There are a number of clinical implications of this physiology. During muscle contraction, depolarization is followed quickly by repolarization. In the repolarization phase, Na + ions that entered cells during depolarization are pumped out of cells by the Na-K-ATPase. This permits most of the K + ions that were released during depolarization to return to cells. To make this process efficient in skeletal muscle, the K + ions released during depolarization are largely trapped in a local area (T-tubular region), which prevents the development of a severe degree of hyperkalemia when muscles contract. Hyperkalemia may develop during exhausting exercise, after seizures, or in patients with status epilepticus. Patients who are cachectic may not have an efficient trapping of K + ions in the T-tubular region during muscle contraction. Therefore, they may have pseudohyperkalemia because of repeated fist clenching in preparation for brachial venipuncture. Patients with hyperkalemic periodic paralysis have defective Na + ion channels that fail to close when the resting membrane potential approaches −50 mV during depolarization. This leads to the persistent Na + ion influx into muscle cells, which drives an outward flux of K + ions into the ECF compartment, causing hyperkalemia.

Electroneutral entry of Na + ions into cells : If Na + ions enter the cell in an electroneutral fashion, their subsequent electrogenic exit via the Na-K-ATPase results in a more negative cell interior voltage, and hence the retention of K + ions in these cells. This occurs when Na + ions enter cells in exchange for H + ions on the sodium-hydrogen cation exchanger-1 (NHE-1). Although the NHE-1 is normally inactive in cell membranes, it may become activated if there is a sudden rise in insulin levels in the extracellular fluid (ECF) compartment or in the presence of a higher concentration of H + ions in the intracellular fluid (ICF) compartment.

Hormones That Affect the Distribution of K + Ions Between the ECF and ICF Compartments

Catecholamines

As discussed in Chapter 13 , unphosphorylated FXYD1 (phospholemman) binds to the α-subunit of the Na-K-ATPase and inhibits its pump activity by decreasing its affinity for Na + ions and/or its V max . β 2 -Adrenergic agonists, via increasing intracellular levels of cyclic adenosine monophosphate (cAMP), activate protein kinase A and induce phosphorylation of FXYD1, which disrupts its interaction with the α subunit of Na-K-ATPase. The increase in export of pre-existing intracellular Na + ions out of cells via the Na-K-ATPase pump results in an increase in the negative voltage in cells and the retention of K + ions in cells.

Clinical implications

The use of β 2 -agonists is suggested in the management of patients with emergency hyperkalemia to induce a shift of K + ions into cells. As discussed later, we do not consider these agents as a first line treatment in this setting.

Insulin

Insulin causes a shift of K + ions into cells because (1) it activates NHE-1 and hence causes an increase in the electroneutral entry of Na + ions into cells; (2) it induces phosphorylation of FXYD1 by atypical protein kinase C, which disrupts FXYD1 interaction with the α-subunit of the Na-K-ATPase, resulting in an increase in its V max ; and (3) it promotes the translocation of Na-K-ATPase units from an intracellular pool, and hence increase their abundance at the cell membrane.

Clinical implications

Insulin has been utilized clinically in the treatment of patients with emergency hyperkalemia. A lack of actions of insulin in patients with diabetic ketoacidosis results in a shift of K + ions out of cells and the development of hyperkalemia despite a total body deficit of K + ions.

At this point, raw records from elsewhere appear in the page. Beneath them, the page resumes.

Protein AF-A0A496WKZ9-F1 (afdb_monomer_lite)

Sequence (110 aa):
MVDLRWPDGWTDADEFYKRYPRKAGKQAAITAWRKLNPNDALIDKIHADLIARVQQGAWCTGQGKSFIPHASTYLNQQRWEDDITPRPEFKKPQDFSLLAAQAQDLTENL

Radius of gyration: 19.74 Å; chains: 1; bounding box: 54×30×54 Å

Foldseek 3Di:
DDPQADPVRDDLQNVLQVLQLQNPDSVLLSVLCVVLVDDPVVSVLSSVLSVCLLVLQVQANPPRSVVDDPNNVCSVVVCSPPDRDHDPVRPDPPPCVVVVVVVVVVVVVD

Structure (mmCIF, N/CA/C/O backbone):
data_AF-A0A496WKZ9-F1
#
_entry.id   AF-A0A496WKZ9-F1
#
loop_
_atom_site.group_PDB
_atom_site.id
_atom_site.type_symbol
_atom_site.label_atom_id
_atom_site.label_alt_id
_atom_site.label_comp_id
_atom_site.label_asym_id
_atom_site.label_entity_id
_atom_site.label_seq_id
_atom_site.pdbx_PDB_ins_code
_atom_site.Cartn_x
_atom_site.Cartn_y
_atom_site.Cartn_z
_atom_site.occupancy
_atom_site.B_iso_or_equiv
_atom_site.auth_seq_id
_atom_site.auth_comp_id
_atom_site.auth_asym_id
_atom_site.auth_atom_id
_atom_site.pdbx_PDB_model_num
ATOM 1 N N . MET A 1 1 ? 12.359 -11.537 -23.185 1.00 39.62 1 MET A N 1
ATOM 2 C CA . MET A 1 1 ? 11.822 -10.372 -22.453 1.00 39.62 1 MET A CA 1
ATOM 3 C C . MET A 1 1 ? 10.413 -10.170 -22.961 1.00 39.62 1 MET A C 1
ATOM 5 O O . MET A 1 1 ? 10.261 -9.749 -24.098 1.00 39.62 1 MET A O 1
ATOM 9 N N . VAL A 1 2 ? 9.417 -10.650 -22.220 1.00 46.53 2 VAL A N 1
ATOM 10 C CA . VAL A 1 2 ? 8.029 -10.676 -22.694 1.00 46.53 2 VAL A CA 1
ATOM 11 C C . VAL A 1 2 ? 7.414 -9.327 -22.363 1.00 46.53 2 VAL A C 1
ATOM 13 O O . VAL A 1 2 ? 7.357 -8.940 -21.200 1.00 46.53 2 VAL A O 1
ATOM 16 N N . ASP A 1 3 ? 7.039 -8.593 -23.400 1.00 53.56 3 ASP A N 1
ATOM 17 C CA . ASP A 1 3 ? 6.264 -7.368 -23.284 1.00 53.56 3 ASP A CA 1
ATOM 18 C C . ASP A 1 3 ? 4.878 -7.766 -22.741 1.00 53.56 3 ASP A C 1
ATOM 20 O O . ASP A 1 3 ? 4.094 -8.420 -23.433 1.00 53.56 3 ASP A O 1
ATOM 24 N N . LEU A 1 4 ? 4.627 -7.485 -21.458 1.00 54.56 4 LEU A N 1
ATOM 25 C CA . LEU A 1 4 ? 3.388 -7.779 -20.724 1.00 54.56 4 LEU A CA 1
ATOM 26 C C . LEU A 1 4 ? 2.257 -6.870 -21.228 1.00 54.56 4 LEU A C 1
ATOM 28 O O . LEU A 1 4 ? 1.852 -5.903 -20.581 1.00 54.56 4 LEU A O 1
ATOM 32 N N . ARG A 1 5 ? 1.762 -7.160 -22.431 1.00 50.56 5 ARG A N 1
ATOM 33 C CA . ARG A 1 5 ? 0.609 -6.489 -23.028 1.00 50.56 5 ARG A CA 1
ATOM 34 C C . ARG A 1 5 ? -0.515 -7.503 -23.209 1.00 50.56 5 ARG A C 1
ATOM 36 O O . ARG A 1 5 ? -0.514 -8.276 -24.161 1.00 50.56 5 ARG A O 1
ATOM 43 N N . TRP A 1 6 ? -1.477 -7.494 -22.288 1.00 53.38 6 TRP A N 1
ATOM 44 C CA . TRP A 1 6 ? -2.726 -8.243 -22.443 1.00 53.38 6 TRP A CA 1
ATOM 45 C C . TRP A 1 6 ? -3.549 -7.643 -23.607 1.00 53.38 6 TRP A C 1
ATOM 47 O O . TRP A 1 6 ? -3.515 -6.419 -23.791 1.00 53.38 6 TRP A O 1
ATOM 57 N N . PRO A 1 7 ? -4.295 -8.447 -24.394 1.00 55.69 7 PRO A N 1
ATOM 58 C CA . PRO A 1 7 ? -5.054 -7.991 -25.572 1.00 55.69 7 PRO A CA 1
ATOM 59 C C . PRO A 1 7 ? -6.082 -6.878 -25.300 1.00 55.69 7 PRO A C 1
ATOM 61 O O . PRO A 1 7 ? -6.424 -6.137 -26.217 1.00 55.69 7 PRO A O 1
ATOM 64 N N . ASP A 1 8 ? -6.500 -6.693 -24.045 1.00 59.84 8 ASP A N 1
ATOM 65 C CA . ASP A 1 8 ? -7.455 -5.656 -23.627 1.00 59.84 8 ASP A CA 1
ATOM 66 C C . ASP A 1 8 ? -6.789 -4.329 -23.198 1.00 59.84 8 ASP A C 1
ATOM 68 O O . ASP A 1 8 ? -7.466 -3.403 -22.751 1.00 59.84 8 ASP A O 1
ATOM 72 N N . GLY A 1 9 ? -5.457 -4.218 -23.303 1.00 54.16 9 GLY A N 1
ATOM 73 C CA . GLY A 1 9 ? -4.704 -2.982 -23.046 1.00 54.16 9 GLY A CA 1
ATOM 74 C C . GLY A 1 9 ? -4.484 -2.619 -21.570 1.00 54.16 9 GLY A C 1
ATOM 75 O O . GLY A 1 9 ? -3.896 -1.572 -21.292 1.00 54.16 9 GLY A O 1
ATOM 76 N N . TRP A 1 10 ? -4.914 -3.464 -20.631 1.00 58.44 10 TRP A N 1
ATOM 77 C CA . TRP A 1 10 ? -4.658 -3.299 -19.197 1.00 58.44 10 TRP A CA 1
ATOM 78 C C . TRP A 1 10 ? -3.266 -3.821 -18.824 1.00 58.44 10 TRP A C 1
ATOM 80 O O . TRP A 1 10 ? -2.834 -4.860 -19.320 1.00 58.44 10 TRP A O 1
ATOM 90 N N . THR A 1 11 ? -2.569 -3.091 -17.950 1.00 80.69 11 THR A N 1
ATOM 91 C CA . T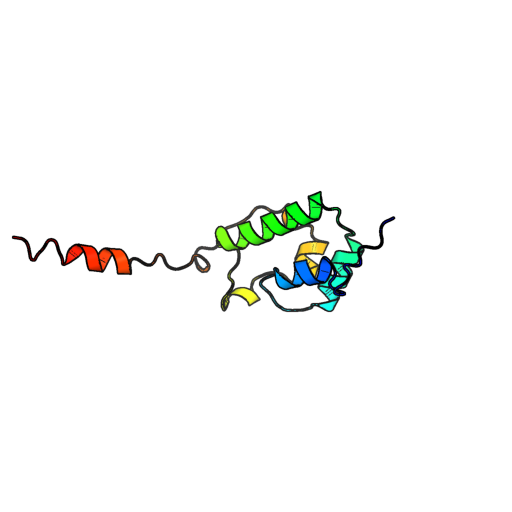HR A 1 11 ? -1.248 -3.475 -17.423 1.00 80.69 11 THR A CA 1
ATOM 92 C C . THR A 1 11 ? -1.350 -3.918 -15.964 1.00 80.69 11 THR A C 1
ATOM 94 O O . THR A 1 11 ? -2.225 -3.431 -15.243 1.00 80.69 11 THR A O 1
ATOM 97 N N . ASP A 1 12 ? -0.418 -4.746 -15.481 1.00 84.94 12 ASP A N 1
ATOM 98 C CA . ASP A 1 12 ? -0.358 -5.154 -14.062 1.00 84.94 12 ASP A CA 1
ATOM 99 C C . ASP A 1 12 ? -0.311 -3.945 -13.112 1.00 84.94 12 ASP A C 1
ATOM 101 O O . ASP A 1 12 ? -0.849 -3.971 -12.008 1.00 84.94 12 ASP A O 1
ATOM 105 N N . ALA A 1 13 ? 0.263 -2.825 -13.569 1.00 90.38 13 ALA A N 1
ATOM 106 C CA . ALA A 1 13 ? 0.272 -1.566 -12.830 1.00 90.38 13 ALA A CA 1
ATOM 107 C C . ALA A 1 13 ? -1.140 -0.971 -12.644 1.00 90.38 13 ALA A C 1
ATOM 109 O O . ALA A 1 13 ? -1.453 -0.430 -11.578 1.00 90.38 13 ALA A O 1
ATOM 110 N N . ASP A 1 14 ? -1.999 -1.050 -13.667 1.00 91.81 14 ASP A N 1
ATOM 111 C CA . ASP A 1 14 ? -3.400 -0.624 -13.572 1.00 91.81 14 ASP A CA 1
ATOM 112 C C . ASP A 1 14 ? -4.199 -1.566 -12.671 1.00 91.81 14 ASP A C 1
ATOM 114 O O . ASP A 1 14 ? -5.031 -1.112 -11.879 1.00 91.81 14 ASP A O 1
ATOM 118 N N . GLU A 1 15 ? -3.916 -2.864 -12.759 1.00 91.44 15 GLU A N 1
ATOM 119 C CA . GLU A 1 15 ? -4.541 -3.889 -11.938 1.00 91.44 15 GLU A CA 1
ATOM 120 C C . GLU A 1 15 ? -4.196 -3.719 -10.444 1.00 91.44 15 GLU A C 1
ATOM 122 O O . GLU A 1 15 ? -5.095 -3.681 -9.589 1.00 91.44 15 GLU A O 1
ATOM 127 N N . PHE A 1 16 ? -2.916 -3.515 -10.129 1.00 94.56 16 PHE A N 1
ATOM 128 C CA . PHE A 1 16 ? -2.444 -3.146 -8.797 1.00 94.56 16 PHE A CA 1
ATOM 129 C C . PHE A 1 16 ? -3.140 -1.872 -8.300 1.00 94.56 16 PHE A C 1
ATOM 131 O O . PHE A 1 16 ? -3.723 -1.844 -7.208 1.00 94.56 16 PHE A O 1
ATOM 138 N N . TYR A 1 17 ? -3.155 -0.810 -9.116 1.00 95.38 17 TYR A N 1
ATOM 139 C CA . TYR A 1 17 ? -3.765 0.458 -8.718 1.00 95.38 17 TYR A CA 1
ATOM 140 C C . TYR A 1 17 ? -5.276 0.330 -8.490 1.00 95.38 17 TYR A C 1
ATOM 142 O O . TYR A 1 17 ? -5.834 1.006 -7.620 1.00 95.38 17 TYR A O 1
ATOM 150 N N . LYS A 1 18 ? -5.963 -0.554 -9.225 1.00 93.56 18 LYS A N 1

Effect of Metabolic Acidosis on the Distribution of K + Ions Between the ECF and the ICF Compartments

Transport of monocarboxylic acids (e.g., ketoacids or L-lactic acid) into cells on the monocarboxylic acid transporter (MCT) is an electroneutral process and hence it does not have a direct effect on a transcellular shift of K + ions. Nevertheless, entry of organic acids into cells may have an indirect effect that promotes the shift of K + ions into cells. In more detail, when L-lactic acid produced during vigorous exercise, for example, enter nonexercising cells (e.g., hepatocytes) on the MCT, the release of H + ions inside the cells may create a high local concentration of H + ions at the inner aspect of the cell membrane in the vicinity of NHE-1, which may activate NHE-1 and increase the electroneutral entry of Na + ions into these cells. The export of Na + ions by the Na-K-ATPase causes a more negative voltage in cells and thereby the retention of K + ions in cells.

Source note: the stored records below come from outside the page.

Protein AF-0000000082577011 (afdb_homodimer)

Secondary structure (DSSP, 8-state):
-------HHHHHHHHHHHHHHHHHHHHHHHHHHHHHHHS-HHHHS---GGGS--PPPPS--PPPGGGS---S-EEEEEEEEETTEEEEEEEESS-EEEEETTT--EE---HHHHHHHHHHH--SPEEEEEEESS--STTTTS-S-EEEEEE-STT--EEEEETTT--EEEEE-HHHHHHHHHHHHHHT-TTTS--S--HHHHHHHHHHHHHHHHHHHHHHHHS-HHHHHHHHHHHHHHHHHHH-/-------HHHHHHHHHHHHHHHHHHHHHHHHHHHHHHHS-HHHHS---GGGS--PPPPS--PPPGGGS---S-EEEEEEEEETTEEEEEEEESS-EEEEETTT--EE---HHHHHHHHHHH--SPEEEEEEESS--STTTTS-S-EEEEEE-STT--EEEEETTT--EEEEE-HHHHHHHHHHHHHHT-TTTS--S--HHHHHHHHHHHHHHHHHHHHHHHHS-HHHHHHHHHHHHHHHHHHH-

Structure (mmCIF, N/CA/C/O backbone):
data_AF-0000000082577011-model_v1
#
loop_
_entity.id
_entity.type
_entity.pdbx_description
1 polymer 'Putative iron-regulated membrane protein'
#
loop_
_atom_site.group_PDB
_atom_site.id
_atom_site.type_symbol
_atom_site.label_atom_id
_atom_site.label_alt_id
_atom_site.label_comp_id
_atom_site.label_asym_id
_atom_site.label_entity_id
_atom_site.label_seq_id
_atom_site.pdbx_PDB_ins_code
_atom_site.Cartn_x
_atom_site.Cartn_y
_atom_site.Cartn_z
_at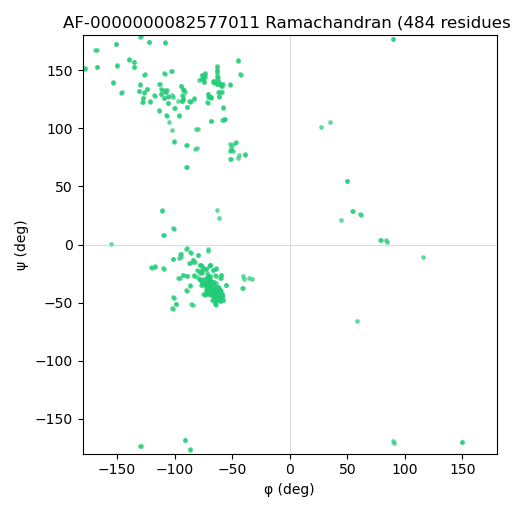om_site.occupancy
_atom_site.B_iso_or_equiv
_atom_site.auth_seq_id
_atom_site.auth_comp_id
_atom_site.auth_asym_id
_atom_site.auth_atom_id
_atom_site.pdbx_PDB_model_num
ATOM 1 N N . MET A 1 1 ? -13.156 18.891 49.938 1 35.47 1 MET A N 1
ATOM 2 C CA . MET A 1 1 ? -12.516 18.734 48.656 1 35.47 1 MET A CA 1
ATOM 3 C C . MET A 1 1 ? -12.312 20.078 47.969 1 35.47 1 MET A C 1
ATOM 5 O O . MET A 1 1 ? -13.273 20.812 47.719 1 35.47 1 MET A O 1
ATOM 9 N N . LYS A 1 2 ? -11.266 20.703 48.219 1 47.75 2 LYS A N 1
ATOM 10 C CA . LYS A 1 2 ? -11.039 22.078 47.781 1 47.75 2 LYS A CA 1
ATOM 11 C C . LYS A 1 2 ? -11.164 22.203 46.25 1 47.75 2 LYS A C 1
ATOM 13 O O . LYS A 1 2 ? -10.555 21.422 45.531 1 47.75 2 LYS A O 1
ATOM 18 N N . LYS A 1 3 ? -12.203 22.781 45.781 1 46.56 3 LYS A N 1
ATOM 19 C CA . LYS A 1 3 ? -12.414 23.125 44.375 1 46.56 3 LYS A CA 1
ATOM 20 C C . LYS A 1 3 ? -11.188 23.797 43.781 1 46.56 3 LYS A C 1
ATOM 22 O O . LYS A 1 3 ? -10.711 24.797 44.281 1 46.56 3 LYS A O 1
ATOM 27 N N . ILE A 1 4 ? -10.305 23.016 43.281 1 50.41 4 ILE A N 1
ATOM 28 C CA . ILE A 1 4 ? -9.25 23.656 42.5 1 50.41 4 ILE A CA 1
ATOM 29 C C . ILE A 1 4 ? -9.836 24.797 41.656 1 50.41 4 ILE A C 1
ATOM 31 O O . ILE A 1 4 ? -10.641 24.562 40.75 1 50.41 4 ILE A O 1
ATOM 35 N N . ARG A 1 5 ? -10.109 25.891 42.219 1 50.25 5 ARG A N 1
ATOM 36 C CA . ARG A 1 5 ? -10.578 27.094 41.531 1 50.25 5 ARG A CA 1
ATOM 37 C C . ARG A 1 5 ? -9.656 27.438 40.375 1 50.25 5 ARG A C 1
ATOM 39 O O . ARG A 1 5 ? -8.5 27.812 40.562 1 50.25 5 ARG A O 1
ATOM 46 N N . PHE A 1 6 ? -9.844 26.719 39.188 1 58.19 6 PHE A N 1
ATOM 47 C CA . PHE A 1 6 ? -9.164 27.125 37.969 1 58.19 6 PHE A CA 1
ATOM 48 C C . PHE A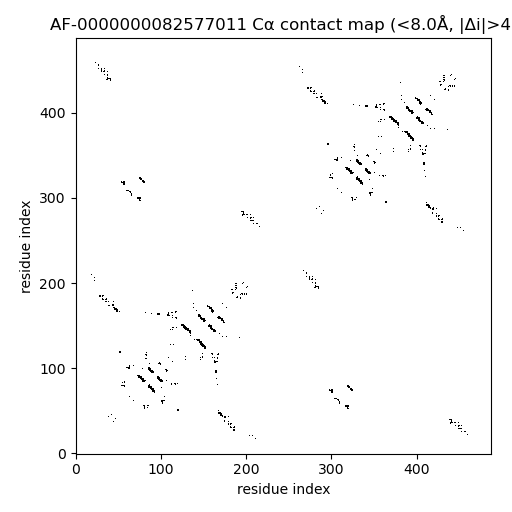 1 6 ? -9.234 28.625 37.781 1 58.19 6 PHE A C 1
ATOM 50 O O . PHE A 1 6 ? -10.305 29.172 37.5 1 58.19 6 PHE A O 1
ATOM 57 N N . THR A 1 7 ? -8.477 29.406 38.469 1 62.22 7 THR A N 1
ATOM 58 C CA . THR A 1 7 ? -8.391 30.859 38.375 1 62.22 7 THR A CA 1
ATOM 59 C C . THR A 1 7 ? -7.977 31.281 36.969 1 62.22 7 THR A C 1
ATOM 61 O O . THR A 1 7 ? -7.25 30.562 36.281 1 62.22 7 THR A O 1
ATOM 64 N N . PRO A 1 8 ? -8.547 32.312 36.344 1 70.75 8 PRO A N 1
ATOM 65 C CA . PRO A 1 8 ? -8.242 32.875 35 1 70.75 8 PRO A CA 1
ATOM 66 C C . PRO A 1 8 ? -6.746 32.906 34.719 1 70.75 8 PRO A C 1
ATOM 68 O O . PRO A 1 8 ? -6.328 32.75 33.562 1 70.75 8 PRO A O 1
ATOM 71 N N . LEU A 1 9 ? -5.984 33.031 35.719 1 69.31 9 LEU A N 1
ATOM 72 C CA . LEU A 1 9 ? -4.539 33.125 35.531 1 69.31 9 LEU A CA 1
ATOM 73 C C . LEU A 1 9 ? -3.955 31.766 35.156 1 69.31 9 LEU A C 1
ATOM 75 O O . LEU A 1 9 ? -3.061 31.672 34.312 1 69.31 9 LEU A O 1
ATOM 79 N N . ILE A 1 10 ? -4.418 30.734 35.844 1 72.5 10 ILE A N 1
ATOM 80 C CA . ILE A 1 10 ? -3.934 29.391 35.531 1 72.5 10 ILE A CA 1
ATOM 81 C C . ILE A 1 10 ? -4.336 29 34.125 1 72.5 10 ILE A C 1
ATOM 83 O O . ILE A 1 10 ? -3.559 28.359 33.406 1 72.5 10 ILE A O 1
ATOM 87 N N . PHE A 1 11 ? -5.453 29.375 33.719 1 74.25 11 PHE A N 1
ATOM 88 C CA . PHE A 1 11 ? -5.941 29.078 32.375 1 74.25 11 PHE A CA 1
ATOM 89 C C . PHE A 1 11 ? -5.07 29.75 31.312 1 74.25 11 PHE A C 1
ATOM 91 O O . PHE A 1 11 ? -4.75 29.156 30.281 1 74.25 11 PHE A O 1
ATOM 98 N N . ARG A 1 12 ? -4.742 30.953 31.625 1 72.69 12 ARG A N 1
ATOM 99 C CA . ARG A 1 12 ? -3.902 31.688 30.688 1 72.69 12 ARG A CA 1
ATOM 100 C C . ARG A 1 12 ? -2.521 31.047 30.578 1 72.69 12 ARG A C 1
ATOM 102 O O . ARG A 1 12 ? -1.96 30.969 29.484 1 72.69 12 ARG A O 1
ATOM 109 N N . ARG A 1 13 ? -2.057 30.594 31.672 1 75.44 13 ARG A N 1
ATOM 110 C CA . ARG A 1 13 ? -0.742 29.969 31.688 1 75.44 13 ARG A CA 1
ATOM 111 C C . ARG A 1 13 ? -0.774 28.625 30.953 1 75.44 13 ARG A C 1
ATOM 113 O O . ARG A 1 13 ? 0.122 28.328 30.172 1 75.44 13 ARG A O 1
ATOM 120 N N . ILE A 1 14 ? -1.737 27.906 31.172 1 77.06 14 ILE A N 1
ATOM 121 C CA . ILE A 1 14 ? -1.878 26.609 30.516 1 77.06 14 ILE A CA 1
ATOM 122 C C . ILE A 1 14 ? -2.076 26.812 29.016 1 77.06 14 ILE A C 1
ATOM 124 O O . ILE A 1 14 ? -1.47 26.109 28.203 1 77.06 14 ILE A O 1
ATOM 128 N N . HIS A 1 15 ? -2.85 27.766 28.766 1 74.31 15 HIS A N 1
ATOM 129 C CA . HIS A 1 15 ? -3.111 28.047 27.359 1 74.31 15 HIS A CA 1
ATOM 130 C C . HIS A 1 15 ? -1.827 28.422 26.625 1 74.31 15 HIS A C 1
ATOM 132 O O . HIS A 1 15 ? -1.593 27.953 25.5 1 74.31 15 HIS A O 1
ATOM 138 N N . LYS A 1 16 ? -1.08 29.219 27.344 1 74.12 16 LYS A N 1
ATOM 139 C CA . LYS A 1 16 ? 0.174 29.656 26.734 1 74.12 16 LYS A CA 1
ATOM 140 C C . LYS A 1 16 ? 1.111 28.484 26.484 1 74.12 16 LYS A C 1
ATOM 142 O O . LYS A 1 16 ? 1.681 28.344 25.406 1 74.12 16 LYS A O 1
ATOM 147 N N . TRP A 1 17 ? 1.268 27.672 27.484 1 79.31 17 TRP A N 1
ATOM 148 C CA . TRP A 1 17 ? 2.191 26.547 27.375 1 79.31 17 TRP A CA 1
ATOM 149 C C . TRP A 1 17 ? 1.654 25.5 26.406 1 79.31 17 TRP A C 1
ATOM 151 O O . TRP A 1 17 ? 2.416 24.906 25.641 1 79.31 17 TRP A O 1
ATOM 161 N N . VAL A 1 18 ? 0.47 25.203 26.406 1 80.12 18 VAL A N 1
ATOM 162 C CA . VAL A 1 18 ? -0.144 24.266 25.484 1 80.12 18 VAL A CA 1
ATOM 163 C C . VAL A 1 18 ? -0.018 24.797 24.047 1 80.12 18 VAL A C 1
ATOM 165 O O . VAL A 1 18 ? 0.294 24.047 23.125 1 80.12 18 VAL A O 1
ATOM 168 N N . GLY A 1 19 ? -0.221 26.062 24.016 1 75.38 19 GLY A N 1
ATOM 169 C CA . GLY A 1 19 ? -0.047 26.703 22.719 1 75.38 19 GLY A CA 1
ATOM 170 C C . GLY A 1 19 ? 1.36 26.562 22.172 1 75.38 19 GLY A C 1
ATOM 171 O O . GLY A 1 19 ? 1.547 26.297 20.984 1 75.38 19 GLY A O 1
ATOM 172 N N . LEU A 1 20 ? 2.275 26.734 23.031 1 80 20 LEU A N 1
ATOM 173 C CA . LEU A 1 20 ? 3.672 26.641 22.625 1 80 20 LEU A CA 1
ATOM 174 C C . LEU A 1 20 ? 4.016 25.203 22.203 1 80 20 LEU A C 1
ATOM 176 O O . LEU A 1 20 ? 4.668 25 21.188 1 80 20 LEU A O 1
ATOM 180 N N . ILE A 1 21 ? 3.557 24.266 22.938 1 86.31 21 ILE A N 1
ATOM 181 C CA . ILE A 1 21 ? 3.818 22.859 22.656 1 86.31 21 ILE A CA 1
ATOM 182 C C . ILE A 1 21 ? 3.162 22.469 21.328 1 86.31 21 ILE A C 1
ATOM 184 O O . ILE A 1 21 ? 3.789 21.844 20.484 1 86.31 21 ILE A O 1
ATOM 188 N N . LEU A 1 22 ? 2.021 22.891 21.156 1 84.88 22 LEU A N 1
ATOM 189 C CA . LEU A 1 22 ? 1.299 22.562 19.938 1 84.88 22 LEU A CA 1
ATOM 190 C C . LEU A 1 22 ? 1.884 23.312 18.734 1 84.88 22 LEU A C 1
ATOM 192 O O . LEU A 1 22 ? 1.886 22.797 17.625 1 84.88 22 LEU A O 1
ATOM 196 N N . GLY A 1 23 ? 2.352 24.5 19.078 1 82.12 23 GLY A N 1
ATOM 197 C CA . GLY A 1 23 ? 3.041 25.25 18.031 1 82.12 23 GLY A CA 1
ATOM 198 C C . GLY A 1 23 ? 4.273 24.531 17.5 1 82.12 23 GLY A C 1
ATOM 199 O O . GLY A 1 23 ? 4.492 24.484 16.297 1 82.12 23 GLY A O 1
ATOM 200 N N . VAL A 1 24 ? 4.992 24 18.391 1 88.94 24 VAL A N 1
ATOM 201 C CA . VAL A 1 24 ? 6.176 23.234 18.016 1 88.94 24 VAL A CA 1
ATOM 202 C C . VAL A 1 24 ? 5.758 22 17.219 1 88.94 24 VAL A C 1
ATOM 204 O O . VAL A 1 24 ? 6.379 21.672 16.203 1 88.94 24 VAL A O 1
ATOM 207 N N . GLN A 1 25 ? 4.719 21.391 17.688 1 92 25 GLN A N 1
ATOM 208 C CA . GLN A 1 25 ? 4.211 20.219 16.984 1 92 25 GLN A CA 1
ATOM 209 C C . GLN A 1 25 ? 3.754 20.578 15.578 1 92 25 GLN A C 1
ATOM 211 O O . GLN A 1 25 ? 3.965 19.812 14.633 1 92 25 GLN A O 1
ATOM 216 N N . PHE A 1 26 ? 3.188 21.688 15.477 1 89.25 26 PHE A N 1
ATOM 217 C CA . PHE A 1 26 ? 2.75 22.156 14.164 1 89.25 26 PHE A CA 1
ATOM 218 C C . PHE A 1 26 ? 3.941 22.344 13.227 1 89.25 26 PHE A C 1
ATOM 220 O O . PHE A 1 26 ? 3.875 21.984 12.055 1 89.25 26 PHE A O 1
ATOM 227 N N . LEU A 1 27 ? 4.949 22.891 13.734 1 92.25 27 LEU A N 1
ATOM 228 C CA . LEU A 1 27 ? 6.152 23.094 12.938 1 92.25 27 LEU A CA 1
ATOM 229 C C . LEU A 1 27 ? 6.734 21.75 12.5 1 92.25 27 LEU A C 1
ATOM 231 O O . LEU A 1 27 ? 7.176 21.594 11.359 1 92.25 27 LEU A O 1
ATOM 235 N N . LEU A 1 28 ? 6.656 20.812 13.383 1 95.88 28 LEU A N 1
ATOM 236 C CA . LEU A 1 28 ? 7.148 19.484 13.062 1 95.88 28 LEU A CA 1
ATOM 237 C C . LEU A 1 28 ? 6.289 18.828 11.984 1 95.88 28 LEU A C 1
ATOM 239 O O . LEU A 1 28 ? 6.809 18.156 11.094 1 95.88 28 LEU A O 1
ATOM 243 N N . TRP A 1 29 ? 4.992 19.062 12.07 1 96.62 29 TRP A N 1
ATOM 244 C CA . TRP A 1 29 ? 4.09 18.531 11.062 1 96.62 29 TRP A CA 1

Conversely, acids that cannot enter cells via the MCT (e.g., HCl, citric acid) may cause a shift of K + ions out of cells, resulting in hyperkalemia (see Chapter 13 , Figure 13-7 ).

Clinical implications

  • 1.

    In a patient with ketoacidosis or L-lactic acidosis, the cause of hyperkalemia is not the acidemia but rather the lack of insulin in patients with DKA, or diminished availability of ATP to permit cation flux via the Na-K-ATPase in patients with L-lactic acidosis due to hypoxia.

  • 2.

    The infusion of L-lactic acid in fed rats, and in rats with acute hyperkalemia induced by the infusion of HCl or KCl, was associated with a fall in the arterial P K due to the shift of K + ions into liver cells. This effect was also observed with the infusion of Na-L-lactate. The administration of a relatively large dose of insulin is the mainstay of therapy in patients with emergency hyperkalemia; hypoglycemia is a frequent complication. The administration of Na-L-lactate with a smaller dose of insulin in this setting may provide an effective means to lower the P K with less risk of hypoglycemia than when a larger dose of insulin alone is used. Studies in humans are required to examine the effectiveness of this approach.

  • 3.

    Although the addition of nonmonocarboxylic acids may cause a shift of K + ions out of cells, patients with chronic hyperchloremic metabolic acidosis may have hypokalemia. This occurs if they also have excessive loss of K + ions in diarrheal fluid in patients with chronic diarrhea or in the urine (e.g., in patients with distal renal tubular acidosis due to a defect in net H + ion secretion in the distal nephron).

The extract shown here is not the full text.